At first selling directly to the consumer online and cutting out the middleman was an opportunity for DTC brands to save costs and offer a unique experience. Now that this segment is crowded, marketing cost have duplicated in the race of attracting more customers. Going offline allow for DTC brands to reach another audience.

Generally DVNBs need less space to showcase their items, and they usually link the physical space to digital activations such as try-instore-order-online, following some sort of showroom model that allow them to show their products physically, without needing a huge space.

However, the downside to that is that customers can rarely walk away with a product the same day.
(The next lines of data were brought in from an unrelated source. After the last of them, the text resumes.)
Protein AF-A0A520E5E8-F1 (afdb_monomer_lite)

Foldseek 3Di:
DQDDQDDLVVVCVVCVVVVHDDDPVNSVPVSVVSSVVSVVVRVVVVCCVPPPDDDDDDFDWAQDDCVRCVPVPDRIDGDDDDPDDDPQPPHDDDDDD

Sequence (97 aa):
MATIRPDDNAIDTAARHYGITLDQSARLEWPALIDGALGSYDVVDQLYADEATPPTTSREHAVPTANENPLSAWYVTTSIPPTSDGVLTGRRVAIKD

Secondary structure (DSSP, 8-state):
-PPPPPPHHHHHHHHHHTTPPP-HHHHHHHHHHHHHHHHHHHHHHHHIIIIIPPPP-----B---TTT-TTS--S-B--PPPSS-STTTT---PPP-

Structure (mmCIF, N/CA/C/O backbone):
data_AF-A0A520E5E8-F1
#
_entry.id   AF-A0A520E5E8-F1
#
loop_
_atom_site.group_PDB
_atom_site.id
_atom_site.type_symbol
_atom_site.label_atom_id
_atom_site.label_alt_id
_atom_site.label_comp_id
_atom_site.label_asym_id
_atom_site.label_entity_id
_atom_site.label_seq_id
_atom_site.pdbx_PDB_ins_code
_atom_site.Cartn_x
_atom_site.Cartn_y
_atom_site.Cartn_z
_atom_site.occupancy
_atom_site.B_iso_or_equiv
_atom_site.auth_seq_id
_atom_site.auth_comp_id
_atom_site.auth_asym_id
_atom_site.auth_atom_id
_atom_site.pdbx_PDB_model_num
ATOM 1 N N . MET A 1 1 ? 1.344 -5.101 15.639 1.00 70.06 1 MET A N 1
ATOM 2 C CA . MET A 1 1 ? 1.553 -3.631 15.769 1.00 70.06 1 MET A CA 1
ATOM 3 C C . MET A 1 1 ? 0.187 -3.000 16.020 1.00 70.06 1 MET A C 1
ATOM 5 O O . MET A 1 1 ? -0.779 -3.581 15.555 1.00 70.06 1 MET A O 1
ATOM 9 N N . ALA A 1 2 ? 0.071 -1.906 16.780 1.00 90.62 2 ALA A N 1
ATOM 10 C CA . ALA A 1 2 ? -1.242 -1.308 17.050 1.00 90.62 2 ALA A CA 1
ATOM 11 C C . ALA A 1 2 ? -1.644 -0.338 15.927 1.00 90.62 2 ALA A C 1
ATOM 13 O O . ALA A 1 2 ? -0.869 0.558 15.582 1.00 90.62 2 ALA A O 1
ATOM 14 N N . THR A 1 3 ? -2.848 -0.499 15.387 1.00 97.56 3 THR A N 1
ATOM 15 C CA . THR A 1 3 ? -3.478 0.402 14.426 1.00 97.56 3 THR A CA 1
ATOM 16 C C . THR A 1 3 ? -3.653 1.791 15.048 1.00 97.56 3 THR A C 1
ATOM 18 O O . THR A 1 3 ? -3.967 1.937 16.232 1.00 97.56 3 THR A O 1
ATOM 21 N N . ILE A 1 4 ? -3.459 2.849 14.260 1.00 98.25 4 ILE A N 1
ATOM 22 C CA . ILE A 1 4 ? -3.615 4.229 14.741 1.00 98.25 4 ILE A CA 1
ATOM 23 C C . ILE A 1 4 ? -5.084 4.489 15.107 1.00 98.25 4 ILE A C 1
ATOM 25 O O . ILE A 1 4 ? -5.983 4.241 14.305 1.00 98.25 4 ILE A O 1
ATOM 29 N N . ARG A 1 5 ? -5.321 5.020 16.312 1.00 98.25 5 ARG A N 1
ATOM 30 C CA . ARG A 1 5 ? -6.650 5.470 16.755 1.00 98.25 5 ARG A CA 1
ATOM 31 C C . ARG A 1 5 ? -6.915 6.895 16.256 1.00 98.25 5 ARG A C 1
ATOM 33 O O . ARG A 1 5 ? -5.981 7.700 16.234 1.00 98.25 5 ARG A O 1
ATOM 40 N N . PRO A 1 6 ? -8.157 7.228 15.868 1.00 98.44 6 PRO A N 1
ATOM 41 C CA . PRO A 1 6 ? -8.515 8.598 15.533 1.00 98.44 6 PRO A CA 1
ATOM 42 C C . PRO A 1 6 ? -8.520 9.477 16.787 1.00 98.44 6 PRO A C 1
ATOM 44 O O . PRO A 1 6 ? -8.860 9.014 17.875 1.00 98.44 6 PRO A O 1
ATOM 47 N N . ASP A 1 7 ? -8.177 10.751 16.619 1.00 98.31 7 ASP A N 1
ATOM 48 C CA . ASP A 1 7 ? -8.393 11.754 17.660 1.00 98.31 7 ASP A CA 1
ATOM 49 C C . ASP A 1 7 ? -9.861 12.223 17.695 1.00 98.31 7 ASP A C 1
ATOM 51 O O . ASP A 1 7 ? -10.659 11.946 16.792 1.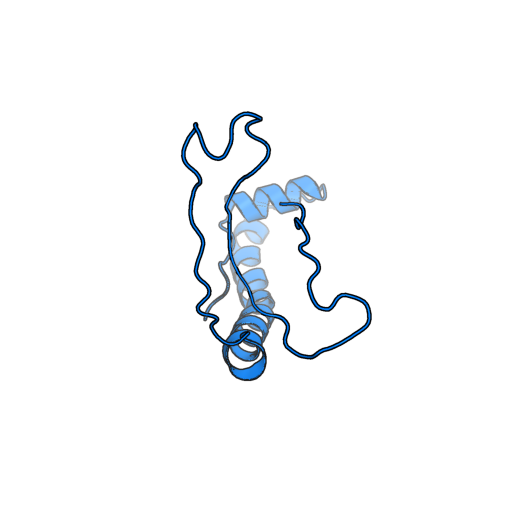00 98.31 7 ASP A O 1
ATOM 55 N N . ASP A 1 8 ? -10.226 12.965 18.740 1.00 98.06 8 ASP A N 1
ATOM 56 C CA . ASP A 1 8 ? -11.600 13.437 18.947 1.00 98.06 8 ASP A CA 1
ATOM 57 C C . ASP A 1 8 ? -12.109 14.326 17.800 1.00 98.06 8 ASP A C 1
ATOM 59 O O . ASP A 1 8 ? -13.298 14.318 17.469 1.00 98.06 8 ASP A O 1
ATOM 63 N N . ASN A 1 9 ? -11.218 15.092 17.162 1.00 98.06 9 ASN A N 1
ATOM 64 C CA . ASN A 1 9 ? -11.580 15.960 16.045 1.00 98.06 9 ASN A CA 1
ATOM 65 C C . ASN A 1 9 ? -11.867 15.145 14.772 1.00 98.06 9 ASN A C 1
ATOM 67 O O . ASN A 1 9 ? -12.783 15.472 14.010 1.00 98.06 9 ASN A O 1
ATOM 71 N N . ALA A 1 10 ? -11.123 14.062 14.550 1.00 98.56 10 ALA A N 1
ATOM 72 C CA . ALA A 1 10 ? -11.373 13.103 13.486 1.00 98.56 10 ALA A CA 1
ATOM 73 C C . ALA A 1 10 ? -12.692 12.349 13.717 1.00 98.56 10 ALA A C 1
ATOM 75 O O . ALA A 1 10 ? -13.475 12.211 12.776 1.00 98.56 10 ALA A O 1
ATOM 76 N N . ILE A 1 11 ? -12.989 11.946 14.959 1.00 98.56 11 ILE A N 1
ATOM 77 C CA . ILE A 1 11 ? -14.276 11.330 15.329 1.00 98.56 11 ILE A CA 1
ATOM 78 C C . ILE A 1 11 ? -15.438 12.300 15.062 1.00 98.56 11 ILE A C 1
ATOM 80 O O . ILE A 1 11 ? -16.423 11.925 14.424 1.00 98.56 11 ILE A O 1
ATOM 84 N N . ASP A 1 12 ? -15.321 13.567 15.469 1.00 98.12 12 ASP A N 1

Offering merchandise in stores also forces digitally natives to completely rethink their operating model and supply chains: shipping goods to a consumer's home is different than shipping goods from one physical locations to another  to manage the stocks in case one item is sold out somewhere for instance).


Also with the pandemic now local, suburban retail is exploding, as many consumers now work from home and remain in their immediate surroundings to shop. This will be new testing grounds for DTC brands, and pop-ups should be even more used in the small cities in the near future.

As the future is still pretty blurry for retail, it might not be too reassuring to DNVBs to plan an opening and negotiate with a landlord for a space. Therefore, partnerships with established retailers should continue to grow (think bedding brand Casper who already had a partnership with retailers including Target and who extended this partnership to Nordstrom in November 2020).